PRAGUE (AP) — A Belarusian opposition leader has called for the creation of an international tribunal to investigate and prosecute crimes reportedly committed by the government and its longtime authoritarian leader, Alexander Lukashenko.
Sviatlana Tsikhanouskaya, the main opposition challenger to Lukashenko in last year's disputed presidential election in Belarus, spoke to the Czech Parliament’s upper house, the Senate, in Prague, on Wednesday.
“We cannot allow dictators to write history,” she said, also asking the Czech Republic to organize an international conference to deal with the current situation in her country.
Lukashenko has faced months of protests fueled by his reelection to a sixth term in a vote last August that was widely seen as rigged. The Belarusian authorities have responded to demonstrations with a fierce crackdown that saw more than 35,000 people arrested and thousands beaten by police.
Tsikhanouskaya called the crackdown “a terror that our country as not experienced since the time of Stalinism.”
"The only solution to the crisis in Belarus can be free elections,” she said.
Tsikhanouskaya also called on European countries to impose more sanctions against the Belarusian government in Minsk, halt trade with Berarusian oil products and fertilizers and not to cooperate with the country’s state institutions and banks.
Belarus’ international isolation has only deepened since May 23, when Belarusian flight controllers told the crew of a Ryanair jet of an alleged bomb threat.
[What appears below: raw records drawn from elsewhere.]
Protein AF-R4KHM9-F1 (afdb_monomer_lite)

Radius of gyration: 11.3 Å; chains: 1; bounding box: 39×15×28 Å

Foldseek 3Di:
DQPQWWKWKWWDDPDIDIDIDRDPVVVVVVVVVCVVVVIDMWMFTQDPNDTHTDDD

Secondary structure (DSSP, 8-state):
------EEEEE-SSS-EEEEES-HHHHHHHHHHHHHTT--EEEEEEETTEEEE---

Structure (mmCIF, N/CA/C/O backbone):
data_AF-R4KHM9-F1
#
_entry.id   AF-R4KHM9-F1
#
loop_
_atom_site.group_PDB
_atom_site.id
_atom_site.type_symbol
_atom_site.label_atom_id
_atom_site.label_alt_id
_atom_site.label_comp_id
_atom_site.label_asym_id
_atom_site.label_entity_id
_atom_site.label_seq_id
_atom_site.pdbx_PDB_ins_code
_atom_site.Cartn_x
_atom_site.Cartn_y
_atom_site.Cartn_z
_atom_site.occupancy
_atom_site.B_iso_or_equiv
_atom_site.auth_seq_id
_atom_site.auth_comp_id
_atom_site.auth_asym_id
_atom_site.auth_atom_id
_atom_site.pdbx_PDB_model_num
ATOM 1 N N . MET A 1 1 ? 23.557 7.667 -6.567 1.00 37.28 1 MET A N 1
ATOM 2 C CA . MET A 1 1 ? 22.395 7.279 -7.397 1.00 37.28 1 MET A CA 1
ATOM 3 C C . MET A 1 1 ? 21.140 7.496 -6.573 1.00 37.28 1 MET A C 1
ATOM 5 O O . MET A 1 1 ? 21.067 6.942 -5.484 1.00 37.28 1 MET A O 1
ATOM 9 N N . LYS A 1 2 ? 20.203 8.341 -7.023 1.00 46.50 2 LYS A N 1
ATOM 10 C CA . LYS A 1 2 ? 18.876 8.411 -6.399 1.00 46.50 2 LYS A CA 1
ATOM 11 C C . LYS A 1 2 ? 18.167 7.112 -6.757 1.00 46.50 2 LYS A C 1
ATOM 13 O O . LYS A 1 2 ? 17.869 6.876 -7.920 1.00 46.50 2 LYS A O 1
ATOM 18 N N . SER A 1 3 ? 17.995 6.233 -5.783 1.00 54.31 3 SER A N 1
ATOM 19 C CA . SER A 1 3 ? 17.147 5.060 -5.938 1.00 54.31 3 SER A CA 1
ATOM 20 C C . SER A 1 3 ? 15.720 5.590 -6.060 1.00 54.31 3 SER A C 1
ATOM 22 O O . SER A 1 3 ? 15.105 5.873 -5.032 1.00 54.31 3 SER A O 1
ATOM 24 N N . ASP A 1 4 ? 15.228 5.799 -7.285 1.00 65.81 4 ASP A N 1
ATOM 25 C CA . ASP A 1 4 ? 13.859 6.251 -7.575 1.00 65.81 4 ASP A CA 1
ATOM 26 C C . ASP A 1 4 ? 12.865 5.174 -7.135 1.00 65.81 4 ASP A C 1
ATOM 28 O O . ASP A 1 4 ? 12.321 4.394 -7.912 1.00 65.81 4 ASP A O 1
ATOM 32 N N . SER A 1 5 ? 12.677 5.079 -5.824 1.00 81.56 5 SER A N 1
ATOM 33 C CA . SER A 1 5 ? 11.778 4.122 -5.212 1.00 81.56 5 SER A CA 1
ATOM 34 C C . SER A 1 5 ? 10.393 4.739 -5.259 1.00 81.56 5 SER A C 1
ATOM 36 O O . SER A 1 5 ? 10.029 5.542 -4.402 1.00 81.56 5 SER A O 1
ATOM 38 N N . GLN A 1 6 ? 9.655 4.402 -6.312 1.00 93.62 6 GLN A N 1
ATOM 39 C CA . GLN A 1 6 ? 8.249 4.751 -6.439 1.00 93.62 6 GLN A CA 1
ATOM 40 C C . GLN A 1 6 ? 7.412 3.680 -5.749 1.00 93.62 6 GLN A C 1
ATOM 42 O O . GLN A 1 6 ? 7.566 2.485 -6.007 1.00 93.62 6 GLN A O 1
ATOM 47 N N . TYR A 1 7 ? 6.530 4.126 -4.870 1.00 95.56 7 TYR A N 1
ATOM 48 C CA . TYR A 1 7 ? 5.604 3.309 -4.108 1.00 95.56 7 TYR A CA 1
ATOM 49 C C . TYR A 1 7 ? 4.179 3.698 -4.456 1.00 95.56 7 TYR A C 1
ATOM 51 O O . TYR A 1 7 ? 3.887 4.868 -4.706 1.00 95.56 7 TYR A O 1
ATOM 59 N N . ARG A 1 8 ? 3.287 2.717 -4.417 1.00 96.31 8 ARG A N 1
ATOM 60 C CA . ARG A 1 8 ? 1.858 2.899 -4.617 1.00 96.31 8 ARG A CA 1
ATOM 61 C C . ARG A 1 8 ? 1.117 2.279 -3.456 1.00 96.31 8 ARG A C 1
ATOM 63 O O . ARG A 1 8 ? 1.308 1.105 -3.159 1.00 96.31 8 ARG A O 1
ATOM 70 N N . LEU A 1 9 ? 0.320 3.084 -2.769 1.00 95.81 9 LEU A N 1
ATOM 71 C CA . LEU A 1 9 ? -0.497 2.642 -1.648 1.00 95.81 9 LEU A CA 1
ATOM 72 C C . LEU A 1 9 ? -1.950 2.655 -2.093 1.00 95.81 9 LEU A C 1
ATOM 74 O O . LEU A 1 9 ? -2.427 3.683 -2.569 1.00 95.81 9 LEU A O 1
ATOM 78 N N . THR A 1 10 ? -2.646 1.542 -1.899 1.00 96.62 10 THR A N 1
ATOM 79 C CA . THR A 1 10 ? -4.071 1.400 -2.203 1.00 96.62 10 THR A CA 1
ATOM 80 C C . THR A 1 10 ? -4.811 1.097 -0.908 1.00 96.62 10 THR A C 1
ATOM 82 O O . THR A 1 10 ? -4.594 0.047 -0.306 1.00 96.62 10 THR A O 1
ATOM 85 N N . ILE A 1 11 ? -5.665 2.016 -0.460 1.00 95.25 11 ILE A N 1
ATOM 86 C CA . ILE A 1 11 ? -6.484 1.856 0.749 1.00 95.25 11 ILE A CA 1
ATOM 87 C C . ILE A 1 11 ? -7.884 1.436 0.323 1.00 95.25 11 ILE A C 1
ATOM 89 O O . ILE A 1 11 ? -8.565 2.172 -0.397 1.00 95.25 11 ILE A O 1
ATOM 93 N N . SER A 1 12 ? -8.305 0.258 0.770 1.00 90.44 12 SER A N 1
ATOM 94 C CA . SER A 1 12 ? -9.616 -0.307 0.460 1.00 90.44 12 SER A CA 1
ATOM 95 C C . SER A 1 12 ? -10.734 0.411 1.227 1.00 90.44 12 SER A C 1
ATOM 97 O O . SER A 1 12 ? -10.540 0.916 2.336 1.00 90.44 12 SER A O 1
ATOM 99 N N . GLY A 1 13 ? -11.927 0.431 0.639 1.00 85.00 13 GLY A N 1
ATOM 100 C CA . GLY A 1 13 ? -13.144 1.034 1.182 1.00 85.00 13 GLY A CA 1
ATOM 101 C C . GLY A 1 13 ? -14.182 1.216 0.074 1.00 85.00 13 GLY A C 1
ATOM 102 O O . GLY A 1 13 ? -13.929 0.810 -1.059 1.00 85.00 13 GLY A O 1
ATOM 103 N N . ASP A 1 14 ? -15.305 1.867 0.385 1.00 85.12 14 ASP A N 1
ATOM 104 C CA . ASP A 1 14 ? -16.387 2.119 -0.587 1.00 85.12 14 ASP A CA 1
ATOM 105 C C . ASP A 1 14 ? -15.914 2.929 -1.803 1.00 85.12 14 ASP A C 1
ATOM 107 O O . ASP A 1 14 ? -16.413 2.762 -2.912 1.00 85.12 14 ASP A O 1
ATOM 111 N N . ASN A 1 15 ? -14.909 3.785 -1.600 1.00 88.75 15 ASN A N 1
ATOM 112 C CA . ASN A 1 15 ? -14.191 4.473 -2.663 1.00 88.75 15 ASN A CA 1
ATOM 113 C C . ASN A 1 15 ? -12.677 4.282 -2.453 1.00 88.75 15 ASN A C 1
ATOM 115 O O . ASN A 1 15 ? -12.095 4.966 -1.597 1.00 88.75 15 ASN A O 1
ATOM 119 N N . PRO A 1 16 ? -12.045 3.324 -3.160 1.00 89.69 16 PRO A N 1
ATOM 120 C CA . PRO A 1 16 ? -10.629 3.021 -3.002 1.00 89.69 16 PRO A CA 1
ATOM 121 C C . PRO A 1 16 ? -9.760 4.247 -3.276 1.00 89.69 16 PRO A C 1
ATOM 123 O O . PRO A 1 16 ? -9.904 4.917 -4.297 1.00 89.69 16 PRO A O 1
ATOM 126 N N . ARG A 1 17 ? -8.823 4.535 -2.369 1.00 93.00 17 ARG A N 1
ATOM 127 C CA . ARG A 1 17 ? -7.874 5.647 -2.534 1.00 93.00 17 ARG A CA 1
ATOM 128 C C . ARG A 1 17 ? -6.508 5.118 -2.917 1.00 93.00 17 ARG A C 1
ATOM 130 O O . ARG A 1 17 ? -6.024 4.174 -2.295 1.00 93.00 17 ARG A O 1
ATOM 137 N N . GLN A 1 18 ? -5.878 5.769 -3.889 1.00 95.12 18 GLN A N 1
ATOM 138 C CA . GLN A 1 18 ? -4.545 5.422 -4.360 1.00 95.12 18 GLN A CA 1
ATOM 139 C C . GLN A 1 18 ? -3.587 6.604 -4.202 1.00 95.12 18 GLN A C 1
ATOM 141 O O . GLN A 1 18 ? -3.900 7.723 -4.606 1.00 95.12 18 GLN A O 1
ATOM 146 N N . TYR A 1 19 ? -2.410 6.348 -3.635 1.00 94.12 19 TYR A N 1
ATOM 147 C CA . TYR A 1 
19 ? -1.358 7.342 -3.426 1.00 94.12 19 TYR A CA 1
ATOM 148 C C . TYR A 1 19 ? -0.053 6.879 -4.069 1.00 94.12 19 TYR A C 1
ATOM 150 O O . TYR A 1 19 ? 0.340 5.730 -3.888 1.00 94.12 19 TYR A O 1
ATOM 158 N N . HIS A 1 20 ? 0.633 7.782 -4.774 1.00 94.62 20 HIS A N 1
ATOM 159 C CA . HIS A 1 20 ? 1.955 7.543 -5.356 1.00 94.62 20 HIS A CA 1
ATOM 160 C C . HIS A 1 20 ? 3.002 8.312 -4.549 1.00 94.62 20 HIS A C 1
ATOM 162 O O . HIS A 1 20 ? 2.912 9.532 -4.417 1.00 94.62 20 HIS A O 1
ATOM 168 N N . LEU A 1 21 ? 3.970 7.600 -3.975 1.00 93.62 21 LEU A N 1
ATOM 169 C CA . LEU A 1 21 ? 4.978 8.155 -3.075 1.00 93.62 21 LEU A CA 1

They instructed them to land in Minsk, where journalist Raman Pratasevich was pulled off the plane by authorities and arrested.
"The terrorist nature of Lukashenko’s dictatorship now becomes evident to the whole world,” said Tsikhanouskaya, who received a standing ovation in the Senate.
Tsikhanouskaya was in Prague at the invitation of Senate speaker Milos Vystrcil. She is also met with President Milos Zeman and Prime Minister Andrej Babis.